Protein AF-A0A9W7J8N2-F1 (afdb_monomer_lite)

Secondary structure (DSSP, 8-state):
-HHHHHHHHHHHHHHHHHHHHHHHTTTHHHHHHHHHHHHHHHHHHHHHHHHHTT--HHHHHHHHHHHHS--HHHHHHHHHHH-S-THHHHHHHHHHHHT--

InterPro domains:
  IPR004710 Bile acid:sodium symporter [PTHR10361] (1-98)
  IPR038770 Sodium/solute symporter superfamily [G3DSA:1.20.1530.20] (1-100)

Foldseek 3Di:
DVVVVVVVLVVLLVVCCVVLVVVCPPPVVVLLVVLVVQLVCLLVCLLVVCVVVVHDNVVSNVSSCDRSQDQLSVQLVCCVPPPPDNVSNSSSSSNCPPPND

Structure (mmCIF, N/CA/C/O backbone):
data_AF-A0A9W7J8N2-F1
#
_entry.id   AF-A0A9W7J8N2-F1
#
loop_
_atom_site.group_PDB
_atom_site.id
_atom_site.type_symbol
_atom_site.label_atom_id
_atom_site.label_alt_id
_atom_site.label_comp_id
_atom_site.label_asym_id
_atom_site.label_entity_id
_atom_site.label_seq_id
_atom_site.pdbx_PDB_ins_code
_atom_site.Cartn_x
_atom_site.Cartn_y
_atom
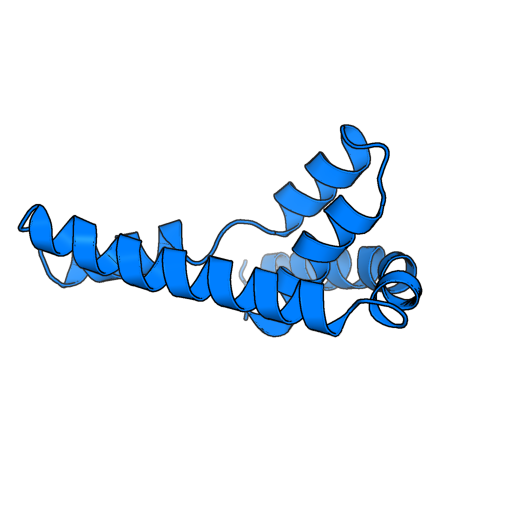_site.Cartn_z
_atom_site.occupancy
_atom_site.B_iso_or_equiv
_atom_site.auth_seq_id
_atom_site.auth_comp_id
_atom_site.auth_asym_id
_atom_site.auth_atom_id
_atom_site.pdbx_PDB_model_num
ATOM 1 N N . MET A 1 1 ? 14.138 12.470 13.691 1.00 61.78 1 MET A N 1
ATOM 2 C CA . MET A 1 1 ? 13.568 11.138 13.381 1.00 61.78 1 MET A CA 1
ATOM 3 C C . MET A 1 1 ? 12.577 11.153 12.210 1.00 61.78 1 MET A C 1
ATOM 5 O O . MET A 1 1 ? 12.784 10.341 11.317 1.00 61.78 1 MET A O 1
ATOM 9 N N . PRO A 1 2 ? 11.584 12.066 12.110 1.00 79.00 2 PRO A N 1
ATOM 10 C CA . PRO A 1 2 ? 10.633 12.052 10.986 1.00 79.00 2 PRO A CA 1
ATOM 11 C C . PRO A 1 2 ? 11.292 12.311 9.621 1.00 79.00 2 PRO A C 1
ATOM 13 O O . PRO A 1 2 ? 10.961 11.664 8.636 1.00 79.00 2 PRO A O 1
ATOM 16 N N . THR A 1 3 ? 12.273 13.214 9.568 1.00 82.06 3 THR A N 1
ATOM 17 C CA . THR A 1 3 ? 12.970 13.604 8.329 1.00 82.06 3 THR A CA 1
ATOM 18 C C . THR A 1 3 ? 13.788 12.474 7.710 1.00 82.06 3 THR A C 1
ATOM 20 O O . THR A 1 3 ? 13.822 12.348 6.491 1.00 82.06 3 THR A O 1
ATOM 23 N N . ILE A 1 4 ? 14.404 11.626 8.540 1.00 86.88 4 ILE A N 1
ATOM 24 C CA . ILE A 1 4 ? 15.170 10.463 8.077 1.00 86.88 4 ILE A CA 1
ATOM 25 C C . ILE A 1 4 ? 14.218 9.448 7.439 1.00 86.88 4 ILE A C 1
ATOM 27 O O . ILE A 1 4 ? 14.454 9.027 6.315 1.00 86.88 4 ILE A O 1
ATOM 31 N N . ALA A 1 5 ? 13.102 9.122 8.103 1.00 83.25 5 ALA A N 1
ATOM 32 C CA . ALA A 1 5 ? 12.115 8.180 7.575 1.00 83.25 5 ALA A CA 1
ATOM 33 C C . ALA A 1 5 ? 11.498 8.660 6.250 1.00 83.25 5 ALA A C 1
ATOM 35 O O . ALA A 1 5 ? 11.428 7.894 5.289 1.00 83.25 5 ALA A O 1
ATOM 36 N N . VAL A 1 6 ? 11.111 9.938 6.174 1.00 84.81 6 VAL A N 1
ATOM 37 C CA . VAL A 1 6 ? 10.580 10.542 4.941 1.00 84.81 6 VAL A CA 1
ATOM 38 C C . VAL A 1 6 ? 11.629 10.519 3.828 1.00 84.81 6 VAL A C 1
ATOM 40 O O . VAL A 1 6 ? 11.319 10.106 2.712 1.00 84.81 6 VAL A O 1
ATOM 43 N N . GLY A 1 7 ? 12.877 10.892 4.133 1.00 85.19 7 GLY A N 1
ATOM 44 C CA . GLY A 1 7 ? 13.981 10.857 3.174 1.00 85
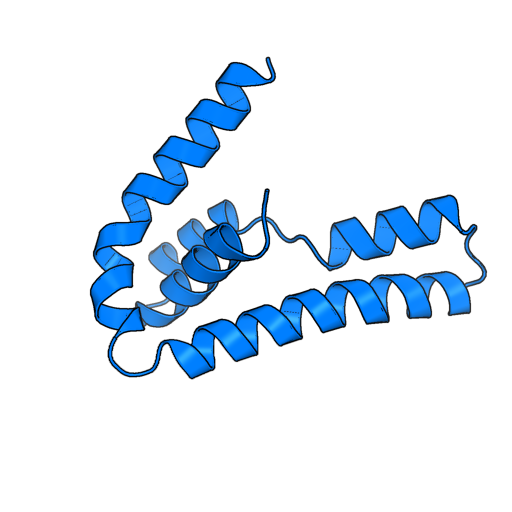.19 7 GLY A CA 1
ATOM 45 C C . GLY A 1 7 ? 14.234 9.452 2.627 1.00 85.19 7 GLY A C 1
ATOM 46 O O . GLY A 1 7 ? 14.310 9.267 1.415 1.00 85.19 7 GLY A O 1
ATOM 47 N N . THR A 1 8 ? 14.283 8.442 3.497 1.00 84.75 8 THR A N 1
ATOM 48 C CA . THR A 1 8 ? 14.483 7.046 3.088 1.00 84.75 8 THR A CA 1
ATOM 49 C C . THR A 1 8 ? 13.350 6.545 2.193 1.00 84.75 8 THR A C 1
ATOM 51 O O . THR A 1 8 ? 13.620 5.969 1.142 1.00 84.75 8 THR A O 1
ATOM 54 N N . VAL A 1 9 ? 12.084 6.784 2.555 1.00 82.62 9 VAL A N 1
ATOM 55 C CA . VAL A 1 9 ? 10.940 6.337 1.738 1.00 82.62 9 VAL A CA 1
ATOM 56 C C . VAL A 1 9 ? 10.907 7.054 0.385 1.00 82.62 9 VAL A C 1
ATOM 58 O O . VAL A 1 9 ? 10.630 6.414 -0.631 1.00 82.62 9 VAL A O 1
ATOM 61 N N . ALA A 1 10 ? 11.232 8.349 0.346 1.00 83.88 10 ALA A N 1
ATOM 62 C CA . ALA A 1 10 ? 11.300 9.115 -0.896 1.00 83.88 10 ALA A CA 1
ATOM 63 C C . ALA A 1 10 ? 12.388 8.584 -1.843 1.00 83.88 10 ALA A C 1
ATOM 65 O O . ALA A 1 10 ? 12.114 8.368 -3.024 1.00 83.88 10 ALA A O 1
ATOM 66 N N . ILE A 1 11 ? 13.590 8.306 -1.322 1.00 85.62 11 ILE A N 1
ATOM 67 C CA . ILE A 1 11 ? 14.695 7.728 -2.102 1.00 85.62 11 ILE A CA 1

════════════════════

Work instructions
Please reproduce the lines from the line with "ATOM 47 N N" to the line with "ATOM 51 O O", both ends included, exactly as they appear above.

Task solution
ATOM 47 N N . THR A 1 8 ? 14.283 8.442 3.497 1.00 84.75 8 THR A N 1
ATOM 48 C CA . THR A 1 8 ? 14.483 7.046 3.088 1.00 84.75 8 THR A CA 1
ATOM 49 C C . THR A 1 8 ? 13.350 6.545 2.193 1.00 84.75 8 THR A C 1
ATOM 51 O O . THR A 1 8 ? 13.620 5.969 1.142 1.00 84.75 8 THR A O 1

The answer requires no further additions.